For the entries below, the expected answer is the line with "ATOM 590 O O", the line with "ATOM 602 C CA", and every line between them, exactly as written, and nothing more.
• • • • • • •
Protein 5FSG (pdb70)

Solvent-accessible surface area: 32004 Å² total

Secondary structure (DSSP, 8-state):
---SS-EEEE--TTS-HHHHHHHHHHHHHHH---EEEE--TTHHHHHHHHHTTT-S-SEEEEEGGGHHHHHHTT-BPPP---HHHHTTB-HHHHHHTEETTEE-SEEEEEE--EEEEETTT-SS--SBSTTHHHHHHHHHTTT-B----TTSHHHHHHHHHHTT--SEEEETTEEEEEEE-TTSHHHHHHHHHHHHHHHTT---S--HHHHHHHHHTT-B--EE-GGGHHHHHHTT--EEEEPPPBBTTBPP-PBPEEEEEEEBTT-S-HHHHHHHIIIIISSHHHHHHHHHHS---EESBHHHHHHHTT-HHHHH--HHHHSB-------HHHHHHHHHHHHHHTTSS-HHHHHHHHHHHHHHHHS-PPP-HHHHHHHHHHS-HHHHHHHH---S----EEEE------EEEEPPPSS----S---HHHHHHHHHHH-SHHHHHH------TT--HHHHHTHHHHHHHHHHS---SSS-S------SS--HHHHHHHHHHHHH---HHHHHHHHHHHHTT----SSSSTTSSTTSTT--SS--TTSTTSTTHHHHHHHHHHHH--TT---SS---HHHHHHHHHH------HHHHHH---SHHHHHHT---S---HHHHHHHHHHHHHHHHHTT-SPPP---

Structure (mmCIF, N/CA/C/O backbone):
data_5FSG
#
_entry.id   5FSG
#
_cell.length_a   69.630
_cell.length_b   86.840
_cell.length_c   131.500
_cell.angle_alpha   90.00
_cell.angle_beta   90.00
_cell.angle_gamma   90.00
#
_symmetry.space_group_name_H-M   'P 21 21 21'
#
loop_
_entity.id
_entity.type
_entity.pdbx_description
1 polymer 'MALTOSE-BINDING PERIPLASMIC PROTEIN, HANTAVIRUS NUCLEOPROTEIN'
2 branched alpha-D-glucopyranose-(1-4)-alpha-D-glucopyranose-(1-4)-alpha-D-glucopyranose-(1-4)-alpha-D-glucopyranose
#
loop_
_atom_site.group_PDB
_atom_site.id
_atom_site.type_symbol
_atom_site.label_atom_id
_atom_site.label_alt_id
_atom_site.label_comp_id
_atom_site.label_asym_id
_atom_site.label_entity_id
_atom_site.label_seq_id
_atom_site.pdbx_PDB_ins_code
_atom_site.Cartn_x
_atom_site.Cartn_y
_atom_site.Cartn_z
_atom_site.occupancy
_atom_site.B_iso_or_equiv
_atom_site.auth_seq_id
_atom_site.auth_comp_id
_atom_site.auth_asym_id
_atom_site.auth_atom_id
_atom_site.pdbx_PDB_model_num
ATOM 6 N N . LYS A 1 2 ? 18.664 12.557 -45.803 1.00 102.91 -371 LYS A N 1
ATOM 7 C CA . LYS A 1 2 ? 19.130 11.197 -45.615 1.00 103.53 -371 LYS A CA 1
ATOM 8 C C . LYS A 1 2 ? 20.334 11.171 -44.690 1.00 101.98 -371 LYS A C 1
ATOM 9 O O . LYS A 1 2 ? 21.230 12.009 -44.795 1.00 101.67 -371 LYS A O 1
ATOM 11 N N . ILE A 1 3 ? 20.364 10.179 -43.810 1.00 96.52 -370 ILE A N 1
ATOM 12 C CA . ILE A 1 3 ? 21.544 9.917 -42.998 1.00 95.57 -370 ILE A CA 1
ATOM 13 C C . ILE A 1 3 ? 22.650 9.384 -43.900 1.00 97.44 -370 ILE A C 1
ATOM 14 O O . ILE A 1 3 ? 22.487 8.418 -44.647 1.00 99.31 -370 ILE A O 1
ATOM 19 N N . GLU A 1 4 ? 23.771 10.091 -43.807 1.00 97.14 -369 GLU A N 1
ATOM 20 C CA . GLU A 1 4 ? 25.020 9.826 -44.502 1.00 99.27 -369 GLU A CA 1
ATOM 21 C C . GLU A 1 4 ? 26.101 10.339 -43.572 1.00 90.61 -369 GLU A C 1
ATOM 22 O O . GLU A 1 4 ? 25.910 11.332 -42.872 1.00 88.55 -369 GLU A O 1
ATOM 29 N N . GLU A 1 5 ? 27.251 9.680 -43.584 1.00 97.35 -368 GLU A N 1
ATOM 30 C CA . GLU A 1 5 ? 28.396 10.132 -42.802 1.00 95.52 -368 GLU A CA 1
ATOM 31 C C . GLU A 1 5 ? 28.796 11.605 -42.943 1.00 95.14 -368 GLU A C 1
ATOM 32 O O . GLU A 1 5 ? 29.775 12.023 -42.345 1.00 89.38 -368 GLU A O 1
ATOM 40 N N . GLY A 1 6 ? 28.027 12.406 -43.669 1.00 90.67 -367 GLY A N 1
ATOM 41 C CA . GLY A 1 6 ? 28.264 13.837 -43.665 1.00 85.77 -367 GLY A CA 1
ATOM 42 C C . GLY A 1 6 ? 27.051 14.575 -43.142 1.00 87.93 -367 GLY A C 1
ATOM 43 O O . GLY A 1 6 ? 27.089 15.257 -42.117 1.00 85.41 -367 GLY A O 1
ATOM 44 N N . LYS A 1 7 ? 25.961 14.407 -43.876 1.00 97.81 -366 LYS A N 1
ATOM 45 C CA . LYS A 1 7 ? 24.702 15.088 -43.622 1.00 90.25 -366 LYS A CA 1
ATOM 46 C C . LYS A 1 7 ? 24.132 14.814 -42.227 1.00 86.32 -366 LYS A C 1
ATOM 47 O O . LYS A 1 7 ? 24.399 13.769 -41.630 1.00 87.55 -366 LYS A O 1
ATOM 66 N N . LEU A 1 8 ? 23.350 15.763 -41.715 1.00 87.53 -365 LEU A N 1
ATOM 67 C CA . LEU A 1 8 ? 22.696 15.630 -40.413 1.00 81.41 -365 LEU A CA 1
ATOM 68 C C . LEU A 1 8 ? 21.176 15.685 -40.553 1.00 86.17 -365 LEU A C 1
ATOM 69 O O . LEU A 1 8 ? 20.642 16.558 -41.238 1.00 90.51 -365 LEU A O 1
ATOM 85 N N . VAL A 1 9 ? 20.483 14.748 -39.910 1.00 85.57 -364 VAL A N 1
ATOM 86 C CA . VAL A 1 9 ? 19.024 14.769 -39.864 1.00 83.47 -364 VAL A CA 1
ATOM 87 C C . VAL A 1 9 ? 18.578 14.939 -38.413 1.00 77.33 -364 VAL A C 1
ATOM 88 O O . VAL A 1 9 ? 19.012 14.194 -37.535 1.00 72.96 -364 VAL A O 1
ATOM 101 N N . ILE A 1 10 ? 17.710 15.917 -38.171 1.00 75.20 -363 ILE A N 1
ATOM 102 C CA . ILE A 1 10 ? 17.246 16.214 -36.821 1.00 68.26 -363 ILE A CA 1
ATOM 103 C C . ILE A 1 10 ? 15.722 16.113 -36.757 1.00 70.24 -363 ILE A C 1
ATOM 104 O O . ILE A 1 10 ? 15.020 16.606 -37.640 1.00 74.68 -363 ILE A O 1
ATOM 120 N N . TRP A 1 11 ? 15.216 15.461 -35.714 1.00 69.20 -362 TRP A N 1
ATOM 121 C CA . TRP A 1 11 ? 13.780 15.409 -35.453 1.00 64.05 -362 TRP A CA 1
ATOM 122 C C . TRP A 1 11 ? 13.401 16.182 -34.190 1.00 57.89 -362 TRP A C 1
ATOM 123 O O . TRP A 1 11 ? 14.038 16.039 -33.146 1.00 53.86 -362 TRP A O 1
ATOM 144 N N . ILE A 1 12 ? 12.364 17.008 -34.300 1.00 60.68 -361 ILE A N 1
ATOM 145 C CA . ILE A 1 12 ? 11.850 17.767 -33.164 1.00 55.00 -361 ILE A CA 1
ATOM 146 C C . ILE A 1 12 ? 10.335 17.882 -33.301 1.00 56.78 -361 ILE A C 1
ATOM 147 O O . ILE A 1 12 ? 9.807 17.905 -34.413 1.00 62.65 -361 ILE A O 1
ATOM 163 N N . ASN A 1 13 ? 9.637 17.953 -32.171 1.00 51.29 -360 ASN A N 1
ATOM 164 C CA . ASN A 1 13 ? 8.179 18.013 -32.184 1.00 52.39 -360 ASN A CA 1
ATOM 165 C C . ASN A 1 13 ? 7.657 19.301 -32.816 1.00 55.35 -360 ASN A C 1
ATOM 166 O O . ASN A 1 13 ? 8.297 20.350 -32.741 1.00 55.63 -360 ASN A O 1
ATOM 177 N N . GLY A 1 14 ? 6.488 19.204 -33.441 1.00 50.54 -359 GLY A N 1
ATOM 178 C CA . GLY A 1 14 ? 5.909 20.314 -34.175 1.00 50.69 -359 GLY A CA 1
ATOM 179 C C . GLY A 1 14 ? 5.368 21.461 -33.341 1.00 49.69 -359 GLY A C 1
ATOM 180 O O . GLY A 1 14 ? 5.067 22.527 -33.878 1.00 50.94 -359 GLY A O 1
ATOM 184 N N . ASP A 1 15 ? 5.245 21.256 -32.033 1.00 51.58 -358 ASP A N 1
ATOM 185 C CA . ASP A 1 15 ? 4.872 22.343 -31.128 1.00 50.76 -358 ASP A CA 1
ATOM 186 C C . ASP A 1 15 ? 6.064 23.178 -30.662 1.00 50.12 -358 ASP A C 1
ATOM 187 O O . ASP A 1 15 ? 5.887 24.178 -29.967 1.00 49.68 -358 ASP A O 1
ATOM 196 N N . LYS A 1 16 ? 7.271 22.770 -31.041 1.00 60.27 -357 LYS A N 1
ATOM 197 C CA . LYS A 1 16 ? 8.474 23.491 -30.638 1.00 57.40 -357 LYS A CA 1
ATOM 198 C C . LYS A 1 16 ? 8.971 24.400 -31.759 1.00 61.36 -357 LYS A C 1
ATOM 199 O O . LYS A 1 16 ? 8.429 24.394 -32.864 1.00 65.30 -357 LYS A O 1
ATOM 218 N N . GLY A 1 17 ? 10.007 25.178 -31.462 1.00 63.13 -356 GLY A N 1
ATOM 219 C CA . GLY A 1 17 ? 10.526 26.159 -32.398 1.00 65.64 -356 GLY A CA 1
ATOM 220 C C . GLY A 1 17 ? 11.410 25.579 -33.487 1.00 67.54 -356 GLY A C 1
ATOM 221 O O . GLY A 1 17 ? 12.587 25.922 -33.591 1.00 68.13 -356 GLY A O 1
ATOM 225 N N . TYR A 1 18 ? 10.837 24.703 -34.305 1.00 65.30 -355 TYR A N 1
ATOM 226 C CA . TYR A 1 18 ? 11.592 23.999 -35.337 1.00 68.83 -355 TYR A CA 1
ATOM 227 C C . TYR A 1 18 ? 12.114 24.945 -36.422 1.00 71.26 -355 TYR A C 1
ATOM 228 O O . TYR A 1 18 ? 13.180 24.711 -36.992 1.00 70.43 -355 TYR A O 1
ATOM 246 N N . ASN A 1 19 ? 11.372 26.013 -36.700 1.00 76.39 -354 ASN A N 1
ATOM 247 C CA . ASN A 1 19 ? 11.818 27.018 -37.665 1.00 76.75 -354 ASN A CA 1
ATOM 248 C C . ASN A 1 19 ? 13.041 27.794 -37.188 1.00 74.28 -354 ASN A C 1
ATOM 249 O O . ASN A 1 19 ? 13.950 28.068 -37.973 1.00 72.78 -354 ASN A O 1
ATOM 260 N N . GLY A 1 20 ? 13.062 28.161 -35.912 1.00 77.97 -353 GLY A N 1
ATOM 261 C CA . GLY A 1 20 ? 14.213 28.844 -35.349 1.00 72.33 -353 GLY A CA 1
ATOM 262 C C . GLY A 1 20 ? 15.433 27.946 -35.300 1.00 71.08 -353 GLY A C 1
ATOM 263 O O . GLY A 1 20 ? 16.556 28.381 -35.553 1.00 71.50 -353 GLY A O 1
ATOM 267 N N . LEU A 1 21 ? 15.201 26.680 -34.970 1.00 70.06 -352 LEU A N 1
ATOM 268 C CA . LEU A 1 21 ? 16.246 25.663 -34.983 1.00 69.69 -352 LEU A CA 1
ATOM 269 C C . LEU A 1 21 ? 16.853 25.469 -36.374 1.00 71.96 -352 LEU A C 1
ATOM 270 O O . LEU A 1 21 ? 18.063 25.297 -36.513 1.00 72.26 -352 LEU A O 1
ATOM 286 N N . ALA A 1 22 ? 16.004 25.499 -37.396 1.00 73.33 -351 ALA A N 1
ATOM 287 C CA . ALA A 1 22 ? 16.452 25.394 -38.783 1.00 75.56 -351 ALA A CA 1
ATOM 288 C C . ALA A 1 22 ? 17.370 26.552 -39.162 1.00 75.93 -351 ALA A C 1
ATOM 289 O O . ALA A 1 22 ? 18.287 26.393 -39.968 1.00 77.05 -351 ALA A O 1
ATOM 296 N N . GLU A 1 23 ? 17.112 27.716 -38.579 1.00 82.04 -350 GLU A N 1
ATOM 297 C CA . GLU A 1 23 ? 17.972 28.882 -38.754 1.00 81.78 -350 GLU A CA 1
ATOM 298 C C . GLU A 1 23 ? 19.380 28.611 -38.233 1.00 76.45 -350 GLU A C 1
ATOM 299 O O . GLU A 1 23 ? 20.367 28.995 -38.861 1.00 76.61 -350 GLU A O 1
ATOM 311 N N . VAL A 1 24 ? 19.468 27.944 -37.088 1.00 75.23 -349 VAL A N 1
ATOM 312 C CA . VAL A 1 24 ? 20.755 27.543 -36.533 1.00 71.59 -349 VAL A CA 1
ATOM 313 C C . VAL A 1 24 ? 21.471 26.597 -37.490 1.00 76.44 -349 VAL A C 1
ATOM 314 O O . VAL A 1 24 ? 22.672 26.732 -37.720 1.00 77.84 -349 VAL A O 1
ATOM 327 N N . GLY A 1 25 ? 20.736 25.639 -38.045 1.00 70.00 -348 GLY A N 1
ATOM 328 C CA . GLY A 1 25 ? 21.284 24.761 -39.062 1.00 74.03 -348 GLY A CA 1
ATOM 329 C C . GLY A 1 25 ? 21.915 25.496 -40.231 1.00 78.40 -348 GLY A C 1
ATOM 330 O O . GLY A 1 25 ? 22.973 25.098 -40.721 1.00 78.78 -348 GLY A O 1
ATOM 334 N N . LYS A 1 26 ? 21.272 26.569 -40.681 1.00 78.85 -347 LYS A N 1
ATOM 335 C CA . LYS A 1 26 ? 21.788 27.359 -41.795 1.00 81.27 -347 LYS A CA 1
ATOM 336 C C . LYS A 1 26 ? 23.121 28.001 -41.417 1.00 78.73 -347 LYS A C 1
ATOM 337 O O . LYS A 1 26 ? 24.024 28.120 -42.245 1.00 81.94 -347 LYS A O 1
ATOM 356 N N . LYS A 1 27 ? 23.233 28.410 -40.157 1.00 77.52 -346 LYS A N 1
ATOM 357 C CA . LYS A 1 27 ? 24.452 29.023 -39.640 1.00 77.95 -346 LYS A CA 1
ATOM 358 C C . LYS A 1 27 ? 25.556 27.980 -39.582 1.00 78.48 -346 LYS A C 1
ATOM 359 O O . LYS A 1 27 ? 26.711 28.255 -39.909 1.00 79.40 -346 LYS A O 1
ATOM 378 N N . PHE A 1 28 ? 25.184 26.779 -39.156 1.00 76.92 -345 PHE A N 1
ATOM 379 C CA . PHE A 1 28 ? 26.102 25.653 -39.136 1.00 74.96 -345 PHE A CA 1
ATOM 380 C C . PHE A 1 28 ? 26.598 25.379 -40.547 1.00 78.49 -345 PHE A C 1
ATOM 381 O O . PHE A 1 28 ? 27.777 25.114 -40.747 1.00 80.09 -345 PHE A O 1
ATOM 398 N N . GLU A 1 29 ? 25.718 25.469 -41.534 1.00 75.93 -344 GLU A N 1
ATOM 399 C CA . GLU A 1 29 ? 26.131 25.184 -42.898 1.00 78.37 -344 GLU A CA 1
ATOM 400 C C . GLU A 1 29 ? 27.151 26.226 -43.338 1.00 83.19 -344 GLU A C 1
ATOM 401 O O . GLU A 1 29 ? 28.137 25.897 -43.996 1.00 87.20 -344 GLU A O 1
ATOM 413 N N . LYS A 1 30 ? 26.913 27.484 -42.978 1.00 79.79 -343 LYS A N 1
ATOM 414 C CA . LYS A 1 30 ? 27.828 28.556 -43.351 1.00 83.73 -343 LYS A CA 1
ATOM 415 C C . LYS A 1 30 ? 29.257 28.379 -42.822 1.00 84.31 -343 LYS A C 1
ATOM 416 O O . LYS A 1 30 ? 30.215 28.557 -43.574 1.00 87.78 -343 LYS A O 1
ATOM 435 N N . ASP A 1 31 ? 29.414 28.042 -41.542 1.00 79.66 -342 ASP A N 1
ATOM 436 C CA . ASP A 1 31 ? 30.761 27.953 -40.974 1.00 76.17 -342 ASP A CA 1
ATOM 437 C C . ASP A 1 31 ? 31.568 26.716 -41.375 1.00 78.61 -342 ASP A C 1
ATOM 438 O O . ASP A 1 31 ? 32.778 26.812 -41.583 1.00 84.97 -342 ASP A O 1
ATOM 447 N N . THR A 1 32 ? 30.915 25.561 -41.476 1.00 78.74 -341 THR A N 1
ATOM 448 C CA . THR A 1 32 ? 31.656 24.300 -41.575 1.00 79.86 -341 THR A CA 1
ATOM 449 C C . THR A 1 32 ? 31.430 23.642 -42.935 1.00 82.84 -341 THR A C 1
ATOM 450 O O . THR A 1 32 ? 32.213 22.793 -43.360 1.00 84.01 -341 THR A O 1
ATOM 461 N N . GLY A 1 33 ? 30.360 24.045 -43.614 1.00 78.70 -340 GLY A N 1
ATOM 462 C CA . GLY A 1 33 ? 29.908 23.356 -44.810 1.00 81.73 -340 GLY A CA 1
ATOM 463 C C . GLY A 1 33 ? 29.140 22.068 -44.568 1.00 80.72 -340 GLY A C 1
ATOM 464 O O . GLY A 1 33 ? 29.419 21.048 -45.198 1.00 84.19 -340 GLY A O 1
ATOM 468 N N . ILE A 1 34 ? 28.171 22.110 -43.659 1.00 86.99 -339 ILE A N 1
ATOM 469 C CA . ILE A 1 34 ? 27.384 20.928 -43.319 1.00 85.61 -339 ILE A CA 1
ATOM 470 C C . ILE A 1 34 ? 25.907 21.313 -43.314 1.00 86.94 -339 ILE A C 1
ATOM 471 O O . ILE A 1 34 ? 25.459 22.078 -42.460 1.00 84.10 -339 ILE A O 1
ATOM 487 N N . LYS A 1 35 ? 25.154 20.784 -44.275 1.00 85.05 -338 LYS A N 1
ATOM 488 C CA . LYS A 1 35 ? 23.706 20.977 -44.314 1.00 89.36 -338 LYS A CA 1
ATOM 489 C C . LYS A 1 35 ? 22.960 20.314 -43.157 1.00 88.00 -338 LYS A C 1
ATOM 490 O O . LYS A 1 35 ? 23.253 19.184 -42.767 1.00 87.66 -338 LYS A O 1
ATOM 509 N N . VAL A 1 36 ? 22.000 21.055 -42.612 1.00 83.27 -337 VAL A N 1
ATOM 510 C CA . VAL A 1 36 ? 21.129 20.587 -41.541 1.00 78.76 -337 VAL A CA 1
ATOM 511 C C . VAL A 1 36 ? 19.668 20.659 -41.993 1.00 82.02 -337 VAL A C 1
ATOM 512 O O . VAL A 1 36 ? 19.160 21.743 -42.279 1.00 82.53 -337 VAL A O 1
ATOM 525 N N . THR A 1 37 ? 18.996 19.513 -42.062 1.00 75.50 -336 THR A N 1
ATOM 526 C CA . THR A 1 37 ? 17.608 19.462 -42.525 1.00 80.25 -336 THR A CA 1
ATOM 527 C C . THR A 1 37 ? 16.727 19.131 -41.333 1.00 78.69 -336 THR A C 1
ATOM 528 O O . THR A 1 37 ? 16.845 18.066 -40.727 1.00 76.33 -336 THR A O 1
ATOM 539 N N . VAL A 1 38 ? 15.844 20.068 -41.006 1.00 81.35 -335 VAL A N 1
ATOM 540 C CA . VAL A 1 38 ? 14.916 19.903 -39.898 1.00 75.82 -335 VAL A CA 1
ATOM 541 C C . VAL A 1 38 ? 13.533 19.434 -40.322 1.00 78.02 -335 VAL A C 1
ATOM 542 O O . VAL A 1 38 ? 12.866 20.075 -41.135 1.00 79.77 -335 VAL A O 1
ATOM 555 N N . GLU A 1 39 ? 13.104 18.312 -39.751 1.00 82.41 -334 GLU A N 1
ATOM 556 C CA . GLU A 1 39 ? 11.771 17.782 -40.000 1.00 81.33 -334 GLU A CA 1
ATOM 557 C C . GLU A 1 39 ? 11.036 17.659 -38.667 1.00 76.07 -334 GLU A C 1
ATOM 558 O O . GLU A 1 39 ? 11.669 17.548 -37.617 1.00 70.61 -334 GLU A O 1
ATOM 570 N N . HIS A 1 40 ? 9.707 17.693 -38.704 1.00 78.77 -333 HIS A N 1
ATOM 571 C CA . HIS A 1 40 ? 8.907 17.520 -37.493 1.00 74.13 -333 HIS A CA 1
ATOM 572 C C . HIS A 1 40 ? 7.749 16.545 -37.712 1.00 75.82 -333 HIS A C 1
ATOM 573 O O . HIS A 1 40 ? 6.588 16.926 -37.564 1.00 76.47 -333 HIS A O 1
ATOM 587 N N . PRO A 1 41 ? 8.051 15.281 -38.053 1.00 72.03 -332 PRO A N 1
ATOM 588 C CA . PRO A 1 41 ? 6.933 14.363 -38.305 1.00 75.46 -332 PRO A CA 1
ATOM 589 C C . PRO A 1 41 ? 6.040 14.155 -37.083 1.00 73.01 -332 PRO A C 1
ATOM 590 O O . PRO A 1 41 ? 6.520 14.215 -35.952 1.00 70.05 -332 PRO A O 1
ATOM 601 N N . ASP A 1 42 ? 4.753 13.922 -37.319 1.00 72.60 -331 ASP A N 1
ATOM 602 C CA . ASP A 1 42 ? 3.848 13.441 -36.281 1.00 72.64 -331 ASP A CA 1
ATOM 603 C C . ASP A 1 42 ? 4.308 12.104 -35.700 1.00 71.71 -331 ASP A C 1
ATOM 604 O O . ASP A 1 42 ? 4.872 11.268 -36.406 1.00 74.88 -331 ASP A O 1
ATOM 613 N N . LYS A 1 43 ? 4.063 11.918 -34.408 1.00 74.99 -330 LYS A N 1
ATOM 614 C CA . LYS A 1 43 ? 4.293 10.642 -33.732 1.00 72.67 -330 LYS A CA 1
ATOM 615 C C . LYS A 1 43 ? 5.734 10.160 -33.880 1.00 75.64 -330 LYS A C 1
• • • • • • •
* TASK OUTPUT
ATOM 590 O O . PRO A 1 41 ? 6.520 14.215 -35.952 1.00 70.05 -332 PRO A O 1
ATOM 601 N N . ASP A 1 42 ? 4.753 13.922 -37.319 1.00 72.60 -331 ASP A N 1
ATOM 602 C CA . ASP A 1 42 ? 3.848 13.441 -36.281 1.00 72.64 -331 ASP A CA 1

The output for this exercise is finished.